#### Input records ####

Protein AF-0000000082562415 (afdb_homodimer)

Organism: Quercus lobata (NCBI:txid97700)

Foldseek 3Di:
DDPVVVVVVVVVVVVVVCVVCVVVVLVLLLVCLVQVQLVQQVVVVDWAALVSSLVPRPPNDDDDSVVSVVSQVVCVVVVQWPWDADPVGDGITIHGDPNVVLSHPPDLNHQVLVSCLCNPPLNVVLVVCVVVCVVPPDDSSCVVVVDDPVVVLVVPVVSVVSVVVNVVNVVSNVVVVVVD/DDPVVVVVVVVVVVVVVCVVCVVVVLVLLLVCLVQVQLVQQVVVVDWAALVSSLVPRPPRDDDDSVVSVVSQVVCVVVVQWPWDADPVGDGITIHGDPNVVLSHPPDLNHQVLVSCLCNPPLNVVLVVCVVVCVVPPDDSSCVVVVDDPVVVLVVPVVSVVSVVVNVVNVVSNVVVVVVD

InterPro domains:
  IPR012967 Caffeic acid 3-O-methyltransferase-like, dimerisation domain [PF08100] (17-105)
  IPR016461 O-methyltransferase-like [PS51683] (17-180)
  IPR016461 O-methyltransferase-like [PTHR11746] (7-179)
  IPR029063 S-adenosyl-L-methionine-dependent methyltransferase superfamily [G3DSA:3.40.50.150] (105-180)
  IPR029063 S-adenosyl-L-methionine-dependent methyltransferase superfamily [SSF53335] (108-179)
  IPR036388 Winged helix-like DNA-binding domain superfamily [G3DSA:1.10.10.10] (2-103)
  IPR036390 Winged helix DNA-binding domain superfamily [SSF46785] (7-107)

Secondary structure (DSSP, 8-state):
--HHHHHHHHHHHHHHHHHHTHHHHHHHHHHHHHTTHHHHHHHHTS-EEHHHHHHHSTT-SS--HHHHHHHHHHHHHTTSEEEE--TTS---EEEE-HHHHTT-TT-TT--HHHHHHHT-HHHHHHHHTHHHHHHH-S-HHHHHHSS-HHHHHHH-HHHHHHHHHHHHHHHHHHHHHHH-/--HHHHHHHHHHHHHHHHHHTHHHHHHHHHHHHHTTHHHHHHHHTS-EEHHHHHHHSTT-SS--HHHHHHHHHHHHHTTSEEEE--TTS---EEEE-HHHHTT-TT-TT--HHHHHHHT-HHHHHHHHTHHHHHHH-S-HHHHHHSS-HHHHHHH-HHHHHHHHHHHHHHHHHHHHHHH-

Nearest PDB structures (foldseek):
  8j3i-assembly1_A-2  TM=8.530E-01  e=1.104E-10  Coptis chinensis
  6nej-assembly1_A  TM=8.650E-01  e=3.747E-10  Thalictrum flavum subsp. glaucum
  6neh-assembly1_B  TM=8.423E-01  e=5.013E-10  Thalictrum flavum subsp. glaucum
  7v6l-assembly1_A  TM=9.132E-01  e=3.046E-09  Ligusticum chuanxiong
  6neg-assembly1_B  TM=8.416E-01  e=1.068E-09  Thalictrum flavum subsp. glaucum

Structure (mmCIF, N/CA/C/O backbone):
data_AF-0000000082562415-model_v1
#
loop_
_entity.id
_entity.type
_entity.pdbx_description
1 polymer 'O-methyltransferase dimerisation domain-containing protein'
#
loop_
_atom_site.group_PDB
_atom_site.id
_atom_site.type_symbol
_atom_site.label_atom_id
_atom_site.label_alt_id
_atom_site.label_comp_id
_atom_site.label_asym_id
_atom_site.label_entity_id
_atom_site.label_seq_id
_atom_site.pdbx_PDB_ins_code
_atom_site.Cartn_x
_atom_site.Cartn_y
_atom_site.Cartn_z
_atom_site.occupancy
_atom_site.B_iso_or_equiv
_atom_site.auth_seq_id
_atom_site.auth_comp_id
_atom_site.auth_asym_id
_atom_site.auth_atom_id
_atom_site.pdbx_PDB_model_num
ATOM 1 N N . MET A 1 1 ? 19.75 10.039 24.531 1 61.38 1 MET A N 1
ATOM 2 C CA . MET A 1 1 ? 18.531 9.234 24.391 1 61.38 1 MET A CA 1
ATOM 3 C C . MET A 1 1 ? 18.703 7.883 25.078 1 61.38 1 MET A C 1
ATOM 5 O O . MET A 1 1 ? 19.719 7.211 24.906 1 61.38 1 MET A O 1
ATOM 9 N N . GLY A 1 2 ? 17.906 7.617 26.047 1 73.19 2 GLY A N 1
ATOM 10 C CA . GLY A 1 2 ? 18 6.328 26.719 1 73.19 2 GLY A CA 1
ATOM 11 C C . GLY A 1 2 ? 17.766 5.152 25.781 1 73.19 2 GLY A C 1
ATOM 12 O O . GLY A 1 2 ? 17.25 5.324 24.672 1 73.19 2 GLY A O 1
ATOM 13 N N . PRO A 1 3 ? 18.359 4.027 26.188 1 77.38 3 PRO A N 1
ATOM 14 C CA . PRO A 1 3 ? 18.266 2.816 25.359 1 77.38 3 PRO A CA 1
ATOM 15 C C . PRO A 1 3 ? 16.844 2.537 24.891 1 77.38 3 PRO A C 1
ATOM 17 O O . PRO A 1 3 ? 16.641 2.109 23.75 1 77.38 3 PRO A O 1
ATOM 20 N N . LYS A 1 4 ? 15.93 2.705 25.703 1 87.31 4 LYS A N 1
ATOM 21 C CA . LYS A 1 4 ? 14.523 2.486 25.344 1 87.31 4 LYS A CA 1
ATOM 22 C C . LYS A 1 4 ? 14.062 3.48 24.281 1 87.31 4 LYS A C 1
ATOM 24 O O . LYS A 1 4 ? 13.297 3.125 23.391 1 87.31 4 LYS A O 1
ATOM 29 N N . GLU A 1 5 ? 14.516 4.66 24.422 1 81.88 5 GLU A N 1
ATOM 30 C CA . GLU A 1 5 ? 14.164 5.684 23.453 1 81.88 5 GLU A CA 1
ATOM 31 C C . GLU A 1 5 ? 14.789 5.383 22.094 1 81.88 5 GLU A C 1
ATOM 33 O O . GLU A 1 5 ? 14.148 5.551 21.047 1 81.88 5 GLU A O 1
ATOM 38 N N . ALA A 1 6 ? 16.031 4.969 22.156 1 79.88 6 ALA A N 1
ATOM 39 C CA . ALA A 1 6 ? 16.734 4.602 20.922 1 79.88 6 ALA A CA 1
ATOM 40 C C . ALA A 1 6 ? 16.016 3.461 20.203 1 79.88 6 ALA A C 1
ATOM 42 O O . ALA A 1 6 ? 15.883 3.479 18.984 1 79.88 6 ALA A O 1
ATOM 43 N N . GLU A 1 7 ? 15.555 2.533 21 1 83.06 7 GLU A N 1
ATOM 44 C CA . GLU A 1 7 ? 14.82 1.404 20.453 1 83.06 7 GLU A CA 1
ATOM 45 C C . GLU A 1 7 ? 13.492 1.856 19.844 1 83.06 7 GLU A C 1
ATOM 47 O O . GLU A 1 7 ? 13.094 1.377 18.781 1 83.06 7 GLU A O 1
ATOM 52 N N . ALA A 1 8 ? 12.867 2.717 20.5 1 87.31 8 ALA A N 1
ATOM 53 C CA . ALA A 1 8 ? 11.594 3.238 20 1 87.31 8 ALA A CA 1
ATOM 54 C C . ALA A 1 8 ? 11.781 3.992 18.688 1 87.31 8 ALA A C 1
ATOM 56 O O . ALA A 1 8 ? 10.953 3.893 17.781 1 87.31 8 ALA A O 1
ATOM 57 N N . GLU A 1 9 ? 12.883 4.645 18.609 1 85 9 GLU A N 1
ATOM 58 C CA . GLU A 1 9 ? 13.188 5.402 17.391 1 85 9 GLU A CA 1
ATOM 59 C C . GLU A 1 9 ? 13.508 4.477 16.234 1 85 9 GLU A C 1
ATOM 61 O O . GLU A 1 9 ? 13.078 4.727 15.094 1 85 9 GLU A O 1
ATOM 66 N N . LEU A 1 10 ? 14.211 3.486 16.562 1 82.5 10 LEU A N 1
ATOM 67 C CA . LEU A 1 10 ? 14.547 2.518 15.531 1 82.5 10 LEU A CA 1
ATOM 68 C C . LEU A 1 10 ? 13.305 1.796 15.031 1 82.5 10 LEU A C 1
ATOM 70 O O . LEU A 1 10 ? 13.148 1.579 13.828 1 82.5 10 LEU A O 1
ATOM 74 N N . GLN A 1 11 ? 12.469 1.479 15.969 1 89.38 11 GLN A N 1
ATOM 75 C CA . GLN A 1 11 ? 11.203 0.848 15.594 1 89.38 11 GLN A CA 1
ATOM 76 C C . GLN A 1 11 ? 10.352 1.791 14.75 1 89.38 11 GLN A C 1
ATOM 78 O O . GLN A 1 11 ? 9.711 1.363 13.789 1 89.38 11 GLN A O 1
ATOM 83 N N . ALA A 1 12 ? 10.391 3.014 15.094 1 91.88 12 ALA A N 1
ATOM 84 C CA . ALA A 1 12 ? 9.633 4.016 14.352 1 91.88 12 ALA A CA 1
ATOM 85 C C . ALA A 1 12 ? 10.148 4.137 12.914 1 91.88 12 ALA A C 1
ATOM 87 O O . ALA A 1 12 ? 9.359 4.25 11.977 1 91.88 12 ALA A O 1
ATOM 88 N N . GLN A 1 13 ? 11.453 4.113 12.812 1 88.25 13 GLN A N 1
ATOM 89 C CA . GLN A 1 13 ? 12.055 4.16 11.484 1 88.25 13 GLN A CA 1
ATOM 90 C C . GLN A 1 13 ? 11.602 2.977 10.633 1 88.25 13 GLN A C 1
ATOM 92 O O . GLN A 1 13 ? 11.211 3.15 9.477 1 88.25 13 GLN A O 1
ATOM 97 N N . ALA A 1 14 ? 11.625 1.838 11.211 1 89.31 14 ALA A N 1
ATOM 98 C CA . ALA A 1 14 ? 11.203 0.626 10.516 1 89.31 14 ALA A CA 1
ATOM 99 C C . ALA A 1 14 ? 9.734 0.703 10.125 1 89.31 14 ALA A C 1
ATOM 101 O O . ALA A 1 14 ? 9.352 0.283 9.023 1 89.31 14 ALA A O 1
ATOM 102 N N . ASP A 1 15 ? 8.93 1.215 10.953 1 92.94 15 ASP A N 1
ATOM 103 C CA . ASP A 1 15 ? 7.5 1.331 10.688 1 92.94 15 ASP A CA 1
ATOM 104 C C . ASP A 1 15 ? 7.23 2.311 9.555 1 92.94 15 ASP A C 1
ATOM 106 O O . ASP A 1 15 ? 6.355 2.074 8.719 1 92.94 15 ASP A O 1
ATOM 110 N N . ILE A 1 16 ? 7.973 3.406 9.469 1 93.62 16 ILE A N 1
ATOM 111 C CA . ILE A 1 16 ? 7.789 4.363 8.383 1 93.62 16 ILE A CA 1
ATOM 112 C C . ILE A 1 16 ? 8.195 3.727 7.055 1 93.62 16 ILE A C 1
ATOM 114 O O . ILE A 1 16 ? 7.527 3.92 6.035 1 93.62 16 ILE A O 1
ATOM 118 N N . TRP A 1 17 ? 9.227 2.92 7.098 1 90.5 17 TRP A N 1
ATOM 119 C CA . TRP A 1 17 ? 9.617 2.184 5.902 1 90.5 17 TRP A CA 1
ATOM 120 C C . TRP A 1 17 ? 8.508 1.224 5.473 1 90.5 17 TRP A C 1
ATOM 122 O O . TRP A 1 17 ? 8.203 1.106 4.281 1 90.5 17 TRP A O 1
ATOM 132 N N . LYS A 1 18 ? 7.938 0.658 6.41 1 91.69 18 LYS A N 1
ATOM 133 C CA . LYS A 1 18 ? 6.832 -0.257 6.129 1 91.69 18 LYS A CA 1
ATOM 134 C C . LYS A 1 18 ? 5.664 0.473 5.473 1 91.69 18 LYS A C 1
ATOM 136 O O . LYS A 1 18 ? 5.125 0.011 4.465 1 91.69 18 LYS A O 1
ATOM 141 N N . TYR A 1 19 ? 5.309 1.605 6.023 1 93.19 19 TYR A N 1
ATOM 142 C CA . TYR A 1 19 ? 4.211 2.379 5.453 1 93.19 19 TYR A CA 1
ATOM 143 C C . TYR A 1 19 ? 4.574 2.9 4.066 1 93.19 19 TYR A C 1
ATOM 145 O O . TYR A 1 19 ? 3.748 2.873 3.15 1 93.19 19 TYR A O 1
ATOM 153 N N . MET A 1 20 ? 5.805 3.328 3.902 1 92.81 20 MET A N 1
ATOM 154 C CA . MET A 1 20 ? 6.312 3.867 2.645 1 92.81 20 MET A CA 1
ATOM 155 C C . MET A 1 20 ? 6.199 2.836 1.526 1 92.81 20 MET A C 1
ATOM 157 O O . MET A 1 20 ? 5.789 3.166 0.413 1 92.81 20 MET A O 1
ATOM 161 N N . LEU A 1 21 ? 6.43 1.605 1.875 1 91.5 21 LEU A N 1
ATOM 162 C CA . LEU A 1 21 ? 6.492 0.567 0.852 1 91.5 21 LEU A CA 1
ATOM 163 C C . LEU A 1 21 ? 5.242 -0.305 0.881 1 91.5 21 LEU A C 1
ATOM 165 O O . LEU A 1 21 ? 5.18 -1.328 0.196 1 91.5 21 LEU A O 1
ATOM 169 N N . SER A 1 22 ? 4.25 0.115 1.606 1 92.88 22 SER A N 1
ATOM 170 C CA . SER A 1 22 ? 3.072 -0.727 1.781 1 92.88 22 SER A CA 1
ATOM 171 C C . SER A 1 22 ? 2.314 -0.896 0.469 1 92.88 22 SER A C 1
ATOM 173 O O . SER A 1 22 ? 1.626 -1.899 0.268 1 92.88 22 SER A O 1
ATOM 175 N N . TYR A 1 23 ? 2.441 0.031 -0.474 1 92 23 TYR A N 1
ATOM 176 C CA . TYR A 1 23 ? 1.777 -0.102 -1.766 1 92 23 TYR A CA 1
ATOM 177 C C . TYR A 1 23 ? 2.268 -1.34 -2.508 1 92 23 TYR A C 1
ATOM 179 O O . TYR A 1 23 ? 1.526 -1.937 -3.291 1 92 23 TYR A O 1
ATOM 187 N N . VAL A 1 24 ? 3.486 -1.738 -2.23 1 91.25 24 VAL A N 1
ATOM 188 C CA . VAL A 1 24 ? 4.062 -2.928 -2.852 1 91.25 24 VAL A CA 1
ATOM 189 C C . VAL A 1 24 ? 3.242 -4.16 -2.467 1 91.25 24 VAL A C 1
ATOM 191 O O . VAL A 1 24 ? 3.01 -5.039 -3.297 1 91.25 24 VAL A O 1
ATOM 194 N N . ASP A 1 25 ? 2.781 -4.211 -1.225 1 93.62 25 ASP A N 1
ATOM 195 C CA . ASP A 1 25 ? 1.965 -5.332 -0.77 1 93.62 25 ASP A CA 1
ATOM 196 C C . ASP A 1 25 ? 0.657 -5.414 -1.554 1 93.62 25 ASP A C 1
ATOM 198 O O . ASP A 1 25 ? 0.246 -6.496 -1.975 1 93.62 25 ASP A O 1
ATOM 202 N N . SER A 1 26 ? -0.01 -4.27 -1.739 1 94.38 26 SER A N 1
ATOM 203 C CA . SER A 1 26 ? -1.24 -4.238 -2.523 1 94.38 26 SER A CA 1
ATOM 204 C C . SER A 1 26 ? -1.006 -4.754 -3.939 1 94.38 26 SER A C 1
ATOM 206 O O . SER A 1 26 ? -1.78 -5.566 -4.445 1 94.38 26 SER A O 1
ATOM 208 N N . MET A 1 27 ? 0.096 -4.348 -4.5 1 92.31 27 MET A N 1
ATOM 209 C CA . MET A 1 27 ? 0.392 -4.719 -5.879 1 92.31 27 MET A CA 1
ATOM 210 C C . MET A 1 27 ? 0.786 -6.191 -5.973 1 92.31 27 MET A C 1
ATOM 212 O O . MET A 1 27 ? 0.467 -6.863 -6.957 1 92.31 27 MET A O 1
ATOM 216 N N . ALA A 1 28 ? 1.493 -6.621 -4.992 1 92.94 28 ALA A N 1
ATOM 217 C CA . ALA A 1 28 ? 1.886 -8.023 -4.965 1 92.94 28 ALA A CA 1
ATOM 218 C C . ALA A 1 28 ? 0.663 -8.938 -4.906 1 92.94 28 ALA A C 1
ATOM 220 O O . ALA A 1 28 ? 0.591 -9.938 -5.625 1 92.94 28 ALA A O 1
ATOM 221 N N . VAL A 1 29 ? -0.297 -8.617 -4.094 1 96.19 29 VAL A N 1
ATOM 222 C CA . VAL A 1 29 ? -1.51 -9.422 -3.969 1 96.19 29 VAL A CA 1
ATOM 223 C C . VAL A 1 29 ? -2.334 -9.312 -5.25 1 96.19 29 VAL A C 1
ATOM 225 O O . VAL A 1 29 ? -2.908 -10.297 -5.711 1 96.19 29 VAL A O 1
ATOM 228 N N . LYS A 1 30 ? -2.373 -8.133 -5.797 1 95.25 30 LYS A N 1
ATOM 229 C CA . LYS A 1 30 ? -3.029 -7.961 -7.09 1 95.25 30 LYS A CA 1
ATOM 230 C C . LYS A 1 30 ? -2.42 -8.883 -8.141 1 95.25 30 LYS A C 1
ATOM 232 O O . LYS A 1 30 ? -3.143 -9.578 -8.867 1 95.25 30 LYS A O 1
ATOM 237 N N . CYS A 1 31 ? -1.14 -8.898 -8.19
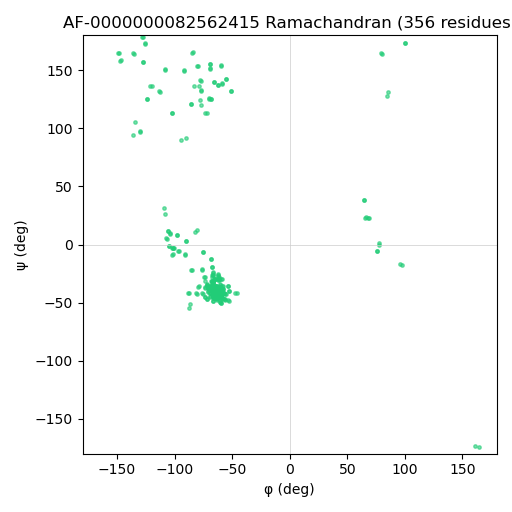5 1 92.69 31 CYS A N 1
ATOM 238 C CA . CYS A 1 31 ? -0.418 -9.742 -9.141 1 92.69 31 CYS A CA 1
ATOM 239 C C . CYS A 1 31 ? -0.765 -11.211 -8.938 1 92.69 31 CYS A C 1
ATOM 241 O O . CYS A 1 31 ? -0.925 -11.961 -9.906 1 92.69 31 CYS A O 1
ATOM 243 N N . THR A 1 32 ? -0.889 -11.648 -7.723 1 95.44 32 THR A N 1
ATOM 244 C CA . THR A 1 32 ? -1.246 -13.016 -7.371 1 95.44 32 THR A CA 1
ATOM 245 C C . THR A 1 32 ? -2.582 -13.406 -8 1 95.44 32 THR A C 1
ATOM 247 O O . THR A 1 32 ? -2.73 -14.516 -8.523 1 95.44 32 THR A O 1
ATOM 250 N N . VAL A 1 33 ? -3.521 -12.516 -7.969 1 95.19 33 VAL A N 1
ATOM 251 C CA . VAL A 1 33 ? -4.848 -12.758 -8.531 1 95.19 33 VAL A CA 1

####
#### Input records ####

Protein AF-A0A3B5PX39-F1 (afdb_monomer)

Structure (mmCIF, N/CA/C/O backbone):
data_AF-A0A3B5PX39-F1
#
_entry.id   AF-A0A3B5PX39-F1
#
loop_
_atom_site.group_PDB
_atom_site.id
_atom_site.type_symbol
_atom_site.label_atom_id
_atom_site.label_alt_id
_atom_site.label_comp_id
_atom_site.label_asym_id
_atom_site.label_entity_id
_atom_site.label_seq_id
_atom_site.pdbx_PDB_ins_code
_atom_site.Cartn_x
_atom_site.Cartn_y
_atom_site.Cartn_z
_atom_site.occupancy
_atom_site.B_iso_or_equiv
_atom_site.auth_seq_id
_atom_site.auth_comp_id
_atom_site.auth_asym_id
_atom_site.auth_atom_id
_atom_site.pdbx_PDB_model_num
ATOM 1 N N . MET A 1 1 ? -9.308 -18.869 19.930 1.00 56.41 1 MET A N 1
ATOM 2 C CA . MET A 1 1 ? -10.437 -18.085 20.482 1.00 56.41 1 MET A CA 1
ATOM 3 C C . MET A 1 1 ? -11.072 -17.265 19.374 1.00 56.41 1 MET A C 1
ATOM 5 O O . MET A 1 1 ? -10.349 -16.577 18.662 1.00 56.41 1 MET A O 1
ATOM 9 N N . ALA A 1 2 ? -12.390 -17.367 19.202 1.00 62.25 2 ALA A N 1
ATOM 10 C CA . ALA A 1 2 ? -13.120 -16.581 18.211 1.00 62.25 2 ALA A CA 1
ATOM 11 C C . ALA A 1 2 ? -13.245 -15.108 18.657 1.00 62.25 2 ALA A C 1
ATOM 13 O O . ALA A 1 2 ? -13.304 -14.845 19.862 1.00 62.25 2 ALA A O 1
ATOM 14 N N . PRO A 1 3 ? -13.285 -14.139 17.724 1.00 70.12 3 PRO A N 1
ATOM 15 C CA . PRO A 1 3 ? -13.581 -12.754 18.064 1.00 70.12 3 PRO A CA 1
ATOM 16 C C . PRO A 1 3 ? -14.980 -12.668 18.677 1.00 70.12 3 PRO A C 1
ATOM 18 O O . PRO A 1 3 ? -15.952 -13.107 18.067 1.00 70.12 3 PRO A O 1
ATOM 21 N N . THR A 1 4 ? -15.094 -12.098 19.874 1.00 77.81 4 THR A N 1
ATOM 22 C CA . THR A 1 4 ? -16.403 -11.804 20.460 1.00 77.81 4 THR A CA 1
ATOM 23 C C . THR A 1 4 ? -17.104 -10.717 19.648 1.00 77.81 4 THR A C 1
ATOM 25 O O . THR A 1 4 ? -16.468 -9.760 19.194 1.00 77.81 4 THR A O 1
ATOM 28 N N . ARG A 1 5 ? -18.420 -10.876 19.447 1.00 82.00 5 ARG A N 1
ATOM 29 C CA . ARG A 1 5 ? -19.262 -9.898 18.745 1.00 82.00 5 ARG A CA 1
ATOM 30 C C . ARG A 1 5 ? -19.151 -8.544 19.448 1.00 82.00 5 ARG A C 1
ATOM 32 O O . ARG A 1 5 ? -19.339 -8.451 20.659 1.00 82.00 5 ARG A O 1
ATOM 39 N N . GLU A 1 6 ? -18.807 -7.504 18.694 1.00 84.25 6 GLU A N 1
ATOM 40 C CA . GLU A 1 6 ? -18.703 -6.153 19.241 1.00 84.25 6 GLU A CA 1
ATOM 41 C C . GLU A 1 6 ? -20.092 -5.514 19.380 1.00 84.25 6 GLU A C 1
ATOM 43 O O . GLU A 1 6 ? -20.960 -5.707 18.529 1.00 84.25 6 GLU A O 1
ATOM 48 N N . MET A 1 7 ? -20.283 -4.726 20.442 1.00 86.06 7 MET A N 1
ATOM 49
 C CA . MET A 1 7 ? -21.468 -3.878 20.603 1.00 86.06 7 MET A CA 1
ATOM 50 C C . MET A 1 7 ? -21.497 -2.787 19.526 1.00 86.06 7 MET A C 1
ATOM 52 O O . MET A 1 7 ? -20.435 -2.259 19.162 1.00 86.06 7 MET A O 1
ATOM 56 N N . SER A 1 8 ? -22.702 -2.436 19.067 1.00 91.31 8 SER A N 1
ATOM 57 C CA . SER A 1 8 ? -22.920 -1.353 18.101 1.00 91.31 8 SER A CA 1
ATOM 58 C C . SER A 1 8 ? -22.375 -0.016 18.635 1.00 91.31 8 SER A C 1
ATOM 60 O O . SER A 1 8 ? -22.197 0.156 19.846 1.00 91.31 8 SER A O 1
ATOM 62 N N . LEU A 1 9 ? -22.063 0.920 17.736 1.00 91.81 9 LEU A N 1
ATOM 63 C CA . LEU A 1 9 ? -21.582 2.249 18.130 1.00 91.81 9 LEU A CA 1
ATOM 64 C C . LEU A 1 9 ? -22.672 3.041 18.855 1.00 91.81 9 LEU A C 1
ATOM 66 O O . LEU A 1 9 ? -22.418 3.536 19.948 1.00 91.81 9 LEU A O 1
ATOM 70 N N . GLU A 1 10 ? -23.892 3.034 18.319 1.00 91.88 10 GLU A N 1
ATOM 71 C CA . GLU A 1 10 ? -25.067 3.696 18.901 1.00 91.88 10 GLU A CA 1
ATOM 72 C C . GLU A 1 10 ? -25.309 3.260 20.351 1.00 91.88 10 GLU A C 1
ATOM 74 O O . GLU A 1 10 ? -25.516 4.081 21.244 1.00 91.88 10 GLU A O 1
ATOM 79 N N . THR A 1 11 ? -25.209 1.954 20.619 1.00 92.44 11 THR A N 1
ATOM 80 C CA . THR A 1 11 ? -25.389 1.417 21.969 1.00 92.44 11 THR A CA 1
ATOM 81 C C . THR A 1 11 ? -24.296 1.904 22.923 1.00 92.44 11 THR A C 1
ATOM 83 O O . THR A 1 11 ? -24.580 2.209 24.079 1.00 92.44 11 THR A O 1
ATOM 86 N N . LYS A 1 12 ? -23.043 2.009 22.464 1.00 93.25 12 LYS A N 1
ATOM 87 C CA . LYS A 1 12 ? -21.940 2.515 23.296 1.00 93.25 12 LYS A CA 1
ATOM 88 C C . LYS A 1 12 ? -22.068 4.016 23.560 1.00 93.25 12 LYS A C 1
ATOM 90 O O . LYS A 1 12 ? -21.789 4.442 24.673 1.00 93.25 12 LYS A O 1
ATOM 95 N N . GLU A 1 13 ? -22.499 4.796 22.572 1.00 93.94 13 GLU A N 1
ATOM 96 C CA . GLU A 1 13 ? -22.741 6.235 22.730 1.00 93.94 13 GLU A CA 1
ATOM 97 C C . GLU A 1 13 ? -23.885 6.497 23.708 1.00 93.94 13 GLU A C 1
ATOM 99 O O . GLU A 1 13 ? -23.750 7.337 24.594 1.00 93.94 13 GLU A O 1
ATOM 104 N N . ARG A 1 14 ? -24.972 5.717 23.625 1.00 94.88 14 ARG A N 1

####

§ Task goal
Given the records above, return the lines starting at the one that holds "ATOM 220 O O" and ending at the one that holds "ATOM 251 C CA", exactly, and nothing besides; leave every picture out.

§ Answer to the exercise
ATOM 220 O O . ALA A 1 28 ? 0.591 -9.938 -5.625 1 92.94 28 ALA A O 1
ATOM 221 N N . VAL A 1 29 ? -0.297 -8.617 -4.094 1 96.19 29 VAL A N 1
ATOM 222 C CA . VAL A 1 29 ? -1.51 -9.422 -3.969 1 96.19 29 VAL A CA 1
ATOM 223 C C . VAL A 1 29 ? -2.334 -9.312 -5.25 1 96.19 29 VAL A C 1
ATOM 225 O O . VAL A 1 29 ? -2.908 -10.297 -5.711 1 96.19 29 VAL A O 1
ATOM 228 N N . LYS A 1 30 ? -2.373 -8.133 -5.797 1 95.25 30 LYS A N 1
ATOM 229 C CA . LYS A 1 30 ? -3.029 -7.961 -7.09 1 95.25 30 LYS A CA 1
ATOM 230 C C . LYS A 1 30 ? -2.42 -8.883 -8.141 1 95.25 30 LYS A C 1
ATOM 232 O O . LYS A 1 30 ? -3.143 -9.578 -8.867 1 95.25 30 LYS A O 1
ATOM 237 N N . CYS A 1 31 ? -1.14 -8.898 -8.19
5 1 92.69 31 CYS A N 1
ATOM 238 C CA . CYS A 1 31 ? -0.418 -9.742 -9.141 1 92.69 31 CYS A CA 1
ATOM 239 C C . CYS A 1 31 ? -0.765 -11.211 -8.938 1 92.69 31 CYS A C 1
ATOM 241 O O . CYS A 1 31 ? -0.925 -11.961 -9.906 1 92.69 31 CYS A O 1
ATOM 243 N N . THR A 1 32 ? -0.889 -11.648 -7.723 1 95.44 32 THR A N 1
ATOM 244 C CA . THR A 1 32 ? -1.246 -13.016 -7.371 1 95.44 32 THR A CA 1
ATOM 245 C C . THR A 1 32 ? -2.582 -13.406 -8 1 95.44 32 THR A C 1
ATOM 247 O O . THR A 1 32 ? -2.73 -14.516 -8.523 1 95.44 32 THR A O 1
ATOM 250 N N . VAL A 1 33 ? -3.521 -12.516 -7.969 1 95.19 33 VAL A N 1
ATOM 251 C CA . VAL A 1 33 ? -4.848 -12.758 -8.531 1 95.19 33 VAL A CA 1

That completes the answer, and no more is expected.